O resultado tava aí - as contas se acumulando, feito montanhas: a escola e o condomínio atrasado; o IPVA vencido; o título do Lagoa Iate Clube cancelado e posto em dívida ativa.
Curitiba era a grande chance da gente se desafogar... A nossa salvação, aliás, caso o papai conseguisse a vaga. Mas ele não conseguiu.
Ele morreu.
Por causa de um VVD qualquer.
Novamente, lágrimas afloraram sem que eu tivesse controle algum. Mamãe me abraçou mais forte, por um instante. Mas, sabendo como eu era, ela apenas disse: - Vou preparar o seu café da manhã.
-Não precisa - respondi um tanto abrupta; então, maneirei o tom, quando acrescentei: - Estou sem fome, mamãe.
-Mesmo assim, uma vitamina você vai tomar! - ela resolveu usar a sua autoridade de mãe. - Não pode sair na rua assim, correndo o risco de desmaiar na escada do ônibus.
Revirei os olhos, porque estava de costas. Ela deixou o meu quarto e eu respirei aliviada.
Alguns minutos depois, foi Bruno quem apareceu na porta entreaberta; arrastava consigo aquele cobertor seu, estampado com ursinhos coloridos e carinhosos. O cabelo castanho recém-cortado em forma de tigela tava uma graça, mas eu não tinha humor nem paciência para lidar com ele agora.
Inseguro quanto a minha reação, ele colocou o dedo na boca e ficou me espiando.
Eu perguntei:
-O que você quer? - tive que fazer força para ser durona com ele. Sei que iria me debulhar em lágrimas se ficasse olhando para aquele rostinho, tão parecido com o do nosso pai.

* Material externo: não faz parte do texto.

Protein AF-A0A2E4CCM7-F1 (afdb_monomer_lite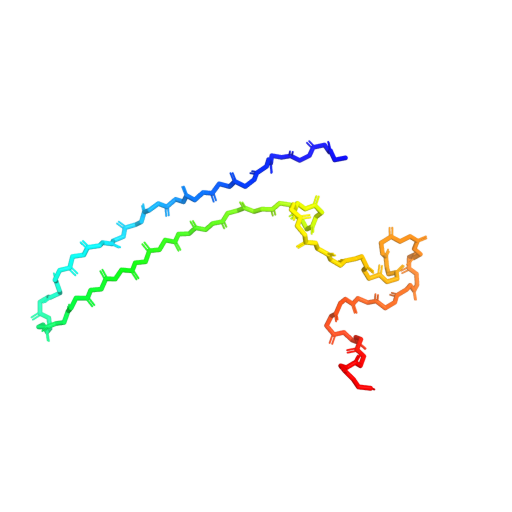)

Foldseek 3Di:
DPDDAKDKAWDAAQADPVGDTDGDIDMDHDQPYDDHDDFQCNPPVPTDDPVPDDPD

pLDDT: mean 94.29, std 7.5, range [58.66, 98.44]

Structure (mmCIF, N/CA/C/O backbone):
data_AF-A0A2E4CCM7-F1
#
_entry.id   AF-A0A2E4CCM7-F1
#
loop_
_atom_site.group_PDB
_atom_site.id
_atom_site.type_symbol
_atom_site.label_atom_id
_atom_site.label_alt_id
_atom_site.label_comp_id
_atom_site.label_asym_id
_atom_site.label_entity_id
_atom_site.label_seq_id
_atom_site.pdbx_PDB_ins_code
_atom_site.Cartn_x
_atom_site.Cartn_y
_atom_site.Cartn_z
_atom_site.occupancy
_atom_site.B_iso_or_equiv
_atom_site.auth_seq_id
_atom_site.auth_comp_id
_atom_site.auth_asym_id
_atom_site.auth_atom_id
_atom_site.pdbx_PDB_model_num
ATOM 1 N N . PRO A 1 1 ? 11.782 7.528 -6.865 1.00 58.66 1 PRO A N 1
ATOM 2 C CA . PRO A 1 1 ? 10.474 7.749 -6.207 1.00 58.66 1 PRO A CA 1
A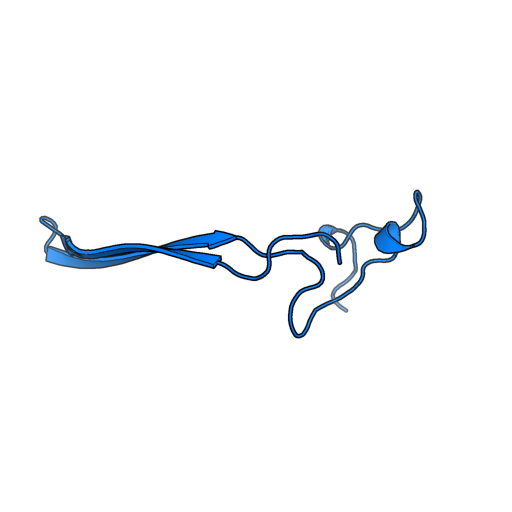TOM 3 C C . PRO A 1 1 ? 10.150 9.248 -6.099 1.00 58.66 1 PRO A C 1
ATOM 5 O O . PRO A 1 1 ? 10.805 9.975 -5.359 1.00 58.66 1 PRO A O 1
ATOM 8 N N . THR A 1 2 ? 9.181 9.704 -6.890 1.00 69.31 2 THR A N 1
ATOM 9 C CA . THR A 1 2 ? 8.590 11.058 -6.853 1.00 69.31 2 THR A CA 1
ATOM 10 C C . THR A 1 2 ? 7.354 11.138 -5.953 1.00 69.31 2 THR A C 1
ATOM 12 O O . THR A 1 2 ? 6.776 12.208 -5.786 1.00 69.31 2 THR A O 1
ATOM 15 N N . GLU A 1 3 ? 6.954 10.002 -5.384 1.00 77.25 3 GLU A N 1
ATOM 16 C CA . GLU A 1 3 ? 5.652 9.807 -4.759 1.00 77.25 3 GLU A CA 1
ATOM 17 C C . GLU A 1 3 ? 5.623 10.189 -3.277 1.00 77.25 3 GLU A C 1
ATOM 19 O O . GLU A 1 3 ? 6.632 10.163 -2.568 1.00 77.25 3 GLU A O 1
ATOM 24 N N . ASN A 1 4 ? 4.416 10.482 -2.790 1.00 77.19 4 ASN A N 1
ATOM 25 C CA . ASN A 1 4 ? 4.151 10.577 -1.361 1.00 77.19 4 ASN A CA 1
ATOM 26 C C . ASN A 1 4 ? 4.364 9.194 -0.713 1.00 77.19 4 ASN A C 1
ATOM 28 O O . ASN A 1 4 ? 3.756 8.224 -1.158 1.00 77.19 4 ASN A O 1
ATOM 32 N N . GLY A 1 5 ? 5.196 9.111 0.331 1.00 88.06 5 GLY A N 1
ATOM 33 C CA . GLY A 1 5 ? 5.401 7.868 1.092 1.00 88.06 5 GLY A CA 1
ATOM 34 C C . GLY A 1 5 ? 4.138 7.383 1.815 1.00 88.06 5 GLY A C 1
ATOM 35 O O . GLY A 1 5 ? 3.093 8.038 1.754 1.00 88.06 5 GLY A O 1
ATOM 36 N N . PHE A 1 6 ? 4.243 6.255 2.522 1.00 93.62 6 PHE A N 1
ATOM 37 C CA . PHE A 1 6 ? 3.133 5.642 3.258 1.00 93.62 6 PHE A CA 1
ATOM 38 C C . PHE A 1 6 ? 2.307 6.627 4.107 1.00 93.62 6 PHE A C 1
ATOM 40 O O . PHE A 1 6 ? 2.832 7.401 4.914 1.00 93.62 6 PHE A O 1
ATOM 47 N N . ARG A 1 7 ? 0.979 6.546 3.973 1.00 95.25 7 ARG A N 1
ATOM 48 C CA . ARG A 1 7 ? 0.002 7.272 4.793 1.00 95.25 7 ARG A CA 1
ATOM 49 C C . ARG A 1 7 ? -1.083 6.324 5.275 1.00 95.25 7 ARG A C 1
ATOM 51 O O . ARG A 1 7 ? -1.744 5.680 4.466 1.00 95.25 7 ARG A O 1
ATOM 58 N N . LEU A 1 8 ? -1.312 6.315 6.583 1.00 96.44 8 LEU A N 1
ATOM 59 C CA . LEU A 1 8 ? -2.456 5.659 7.209 1.00 96.44 8 LEU A CA 1
ATOM 60 C C . LEU A 1 8 ? -3.498 6.719 7.574 1.00 96.44 8 LEU A C 1
ATOM 62 O O . LEU A 1 8 ? -3.165 7.721 8.206 1.00 96.44 8 LEU A O 1
ATOM 66 N N . ILE A 1 9 ? -4.750 6.488 7.194 1.00 97.56 9 ILE A N 1
ATOM 67 C CA . ILE A 1 9 ? -5.895 7.343 7.508 1.00 97.56 9 ILE A CA 1
ATOM 68 C C . ILE A 1 9 ? -6.830 6.526 8.404 1.00 97.56 9 ILE A C 1
ATOM 70 O O . ILE A 1 9 ? -7.553 5.660 7.902 1.00 97.56 9 ILE A O 1
ATOM 74 N N . PRO A 1 10 ? -6.805 6.749 9.727 1.00 97.25 10 PRO A N 1
ATOM 75 C CA . PRO A 1 10 ? -7.710 6.056 10.629 1.00 97.25 10 PRO A CA 1
ATOM 76 C C . PRO A 1 10 ? -9.161 6.474 10.386 1.00 97.25 10 PRO A C 1
ATOM 78 O O . PRO A 1 10 ? -9.433 7.668 10.265 1.00 97.25 10 PRO A O 1
ATOM 81 N N . GLU A 1 11 ? -10.091 5.517 10.341 1.00 96.62 11 GLU A N 1
ATOM 82 C CA . GLU A 1 11 ? -11.519 5.818 10.161 1.00 96.62 11 GLU A CA 1
ATOM 83 C C . GLU A 1 11 ? -12.342 5.503 11.410 1.00 96.62 11 GLU A C 1
ATOM 85 O O . GLU A 1 11 ? -12.878 6.406 12.050 1.00 96.62 11 GLU A O 1
ATOM 90 N N . LYS A 1 12 ? -12.469 4.221 11.766 1.00 96.75 12 LYS A N 1
ATOM 91 C CA . LYS A 1 12 ? -13.264 3.770 12.913 1.00 96.75 12 LYS A CA 1
ATOM 92 C C . LYS A 1 12 ? -12.441 2.827 13.772 1.00 96.75 12 LYS A C 1
ATOM 94 O O . LYS A 1 12 ? -11.633 2.058 13.262 1.00 96.75 12 LYS A O 1
ATOM 99 N N . ALA A 1 13 ? -12.650 2.894 15.079 1.00 97.19 13 ALA A N 1
ATOM 100 C CA . ALA A 1 13 ? -12.025 2.017 16.060 1.00 97.19 13 ALA A CA 1
ATOM 101 C C . ALA A 1 13 ? -12.908 1.967 17.316 1.00 97.19 13 ALA A C 1
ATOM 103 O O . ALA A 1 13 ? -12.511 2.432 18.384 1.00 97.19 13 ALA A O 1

Ele não teve tempo de responder. Sandra apareceu no corredor, pegou-o no colo e disse:
-Vamos querido, vamos nos arrumar pra escola. Deixa a Manuela ranzinza com os pensamentos dela. - Detalhe: Sandra sempre dizia o meu nome inteiro, carregando no "L", quando queria me criticar indiretamente. Ela fez uma pausa, antes de acrescentar: - Se é que uma boneca Barbie tem pensamentos.

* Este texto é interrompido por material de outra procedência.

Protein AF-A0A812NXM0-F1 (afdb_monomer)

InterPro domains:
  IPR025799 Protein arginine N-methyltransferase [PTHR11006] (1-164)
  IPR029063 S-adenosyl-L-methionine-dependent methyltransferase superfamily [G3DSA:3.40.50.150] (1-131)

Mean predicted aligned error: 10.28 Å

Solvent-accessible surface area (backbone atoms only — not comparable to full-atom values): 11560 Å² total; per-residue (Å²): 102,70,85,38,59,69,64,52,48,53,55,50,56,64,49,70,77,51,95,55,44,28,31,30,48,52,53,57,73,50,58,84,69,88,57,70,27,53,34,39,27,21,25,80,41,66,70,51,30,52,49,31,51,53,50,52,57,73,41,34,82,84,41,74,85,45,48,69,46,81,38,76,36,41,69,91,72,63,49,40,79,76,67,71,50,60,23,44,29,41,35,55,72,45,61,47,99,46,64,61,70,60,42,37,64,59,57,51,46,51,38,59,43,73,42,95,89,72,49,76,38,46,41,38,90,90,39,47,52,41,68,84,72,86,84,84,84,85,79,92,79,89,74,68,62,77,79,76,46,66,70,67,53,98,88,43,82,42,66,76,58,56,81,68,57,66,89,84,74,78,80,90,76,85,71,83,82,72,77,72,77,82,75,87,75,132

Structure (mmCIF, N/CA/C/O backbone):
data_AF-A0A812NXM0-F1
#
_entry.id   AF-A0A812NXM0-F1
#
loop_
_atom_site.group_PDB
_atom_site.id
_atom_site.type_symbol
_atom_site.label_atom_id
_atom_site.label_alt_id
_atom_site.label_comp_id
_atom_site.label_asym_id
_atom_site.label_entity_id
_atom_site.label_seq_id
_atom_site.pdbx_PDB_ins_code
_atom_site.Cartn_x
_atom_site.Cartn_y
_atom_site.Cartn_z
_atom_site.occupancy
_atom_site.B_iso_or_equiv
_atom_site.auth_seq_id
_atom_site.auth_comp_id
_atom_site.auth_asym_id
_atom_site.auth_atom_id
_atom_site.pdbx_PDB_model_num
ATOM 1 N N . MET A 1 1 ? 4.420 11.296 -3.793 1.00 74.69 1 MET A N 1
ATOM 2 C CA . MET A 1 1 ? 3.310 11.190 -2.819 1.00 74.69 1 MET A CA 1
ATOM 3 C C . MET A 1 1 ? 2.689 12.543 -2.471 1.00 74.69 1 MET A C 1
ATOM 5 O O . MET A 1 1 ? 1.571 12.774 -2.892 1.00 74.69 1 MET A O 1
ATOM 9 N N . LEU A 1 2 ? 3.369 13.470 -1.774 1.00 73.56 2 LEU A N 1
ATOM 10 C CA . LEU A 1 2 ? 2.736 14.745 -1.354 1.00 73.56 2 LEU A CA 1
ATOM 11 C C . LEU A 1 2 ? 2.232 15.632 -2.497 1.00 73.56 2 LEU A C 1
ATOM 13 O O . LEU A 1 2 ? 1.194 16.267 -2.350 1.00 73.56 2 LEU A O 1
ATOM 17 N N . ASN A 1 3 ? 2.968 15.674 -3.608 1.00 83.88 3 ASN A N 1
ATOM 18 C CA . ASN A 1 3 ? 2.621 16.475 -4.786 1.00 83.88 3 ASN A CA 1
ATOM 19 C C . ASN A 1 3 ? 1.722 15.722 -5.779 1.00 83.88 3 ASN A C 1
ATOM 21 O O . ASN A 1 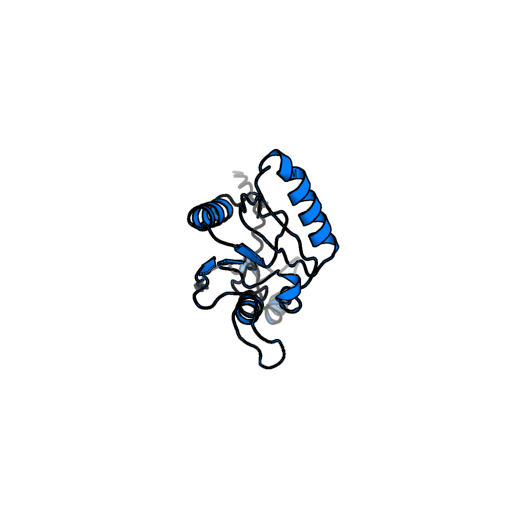3 ? 1.436 16.236 -6.853 1.00 83.88 3 ASN A O 1
ATOM 25 N N . ASP A 1 4 ? 1.287 14.507 -5.439 1.00 83.94 4 ASP A N 1
ATOM 26 C CA . ASP A 1 4 ? 0.321 13.764 -6.242 1.00 83.94 4 ASP A CA 1
ATOM 27 C C . ASP A 1 4 ? -1.094 14.201 -5.846 1.00 83.94 4 ASP A C 1
ATOM 29 O O . ASP A 1 4 ? -1.702 13.686 -4.903 1.00 83.94 4 ASP A O 1
ATOM 33 N N . PHE A 1 5 ? -1.586 15.238 -6.520 1.00 87.06 5 PHE A N 1
ATOM 34 C CA . PHE A 1 5 ? -2.880 15.837 -6.208 1.00 87.06 5 PHE A CA 1
ATOM 35 C C . PHE A 1 5 ? -4.047 14.884 -6.480 1.00 87.06 5 PHE A C 1
ATOM 37 O O . PHE A 1 5 ? -4.991 14.875 -5.697 1.00 87.06 5 PHE A O 1
ATOM 44 N N . GLY A 1 6 ? -3.967 14.052 -7.526 1.00 88.19 6 GLY A N 1
ATOM 45 C CA . GLY A 1 6 ? -5.008 13.073 -7.852 1.00 88.19 6 GLY A CA 1
ATOM 46 C C . GLY A 1 6 ? -5.164 12.029 -6.749 1.00 88.19 6 GLY A C 1
ATOM 47 O O . GLY A 1 6 ? -6.268 11.826 -6.241 1.00 88.19 6 GLY A O 1
ATOM 48 N N . ARG A 1 7 ? -4.041 11.452 -6.294 1.00 87.69 7 ARG A N 1
ATOM 49 C CA . ARG A 1 7 ? -4.000 10.564 -5.121 1.00 87.69 7 ARG A CA 1
ATOM 50 C C . ARG A 1 7 ? -4.592 11.240 -3.886 1.00 87.69 7 ARG A C 1
ATOM 52 O O . ARG A 1 7 ? -5.446 10.667 -3.215 1.00 87.69 7 ARG A O 1
ATOM 59 N N . ASN A 1 8 ? -4.145 12.455 -3.568 1.00 81.81 8 ASN A N 1
ATOM 60 C CA . ASN A 1 8 ? -4.575 13.146 -2.351 1.00 81.81 8 ASN A CA 1
ATOM 61 C C . ASN A 1 8 ? -6.077 13.479 -2.366 1.00 81.81 8 ASN A C 1
ATOM 63 O O . ASN A 1 8 ? -6.745 13.283 -1.350 1.00 81.81 8 ASN A O 1
ATOM 67 N N . SER A 1 9 ? -6.607 13.948 -3.501 1.00 85.69 9 SER A N 1
ATOM 68 C CA . SER A 1 9 ? -8.036 14.238 -3.665 1.00 85.69 9 SER A CA 1
ATOM 69 C C . SER A 1 9 ? -8.888 12.982 -3.520 1.00 85.69 9 SER A C 1
ATOM 71 O O . SER A 1 9 ? -9.858 13.014 -2.769 1.00 85.69 9 SER A O 1
ATOM 73 N N . PHE A 1 10 ? -8.483 11.858 -4.127 1.00 89.50 10 PHE A N 1
ATOM 74 C CA . PHE A 1 10 ? -9.191 10.580 -3.994 1.00 89.50 10 PHE A CA 1
ATOM 75 C C . PHE A 1 10 ? -9.403 10.188 -2.525 1.00 89.50 10 PHE A C 1
ATOM 77 O O . PHE A 1 10 ? -10.531 9.938 -2.098 1.00 89.50 10 PHE A O 1
ATOM 84 N N . TYR A 1 11 ? -8.332 10.177 -1.724 1.00 85.12 11 TYR A N 1
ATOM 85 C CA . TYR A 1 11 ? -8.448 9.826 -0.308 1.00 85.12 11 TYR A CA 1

-Bruxa - rebati, em voz alta, para que ouvisse.
-Razinnnnnza? - Bruno repetiu, enquanto era levado no colo; seu jeito predileto de viajar. Eu escutei a voz de Sandra se tornar um murmúrio, enquanto explicava o significado da palavra "ranzinza" para o nosso irmãozinho de quatro anos. Bem, ele já sabia mais palavras que muitos adultos bestificados pelo celular, que eu conhecia.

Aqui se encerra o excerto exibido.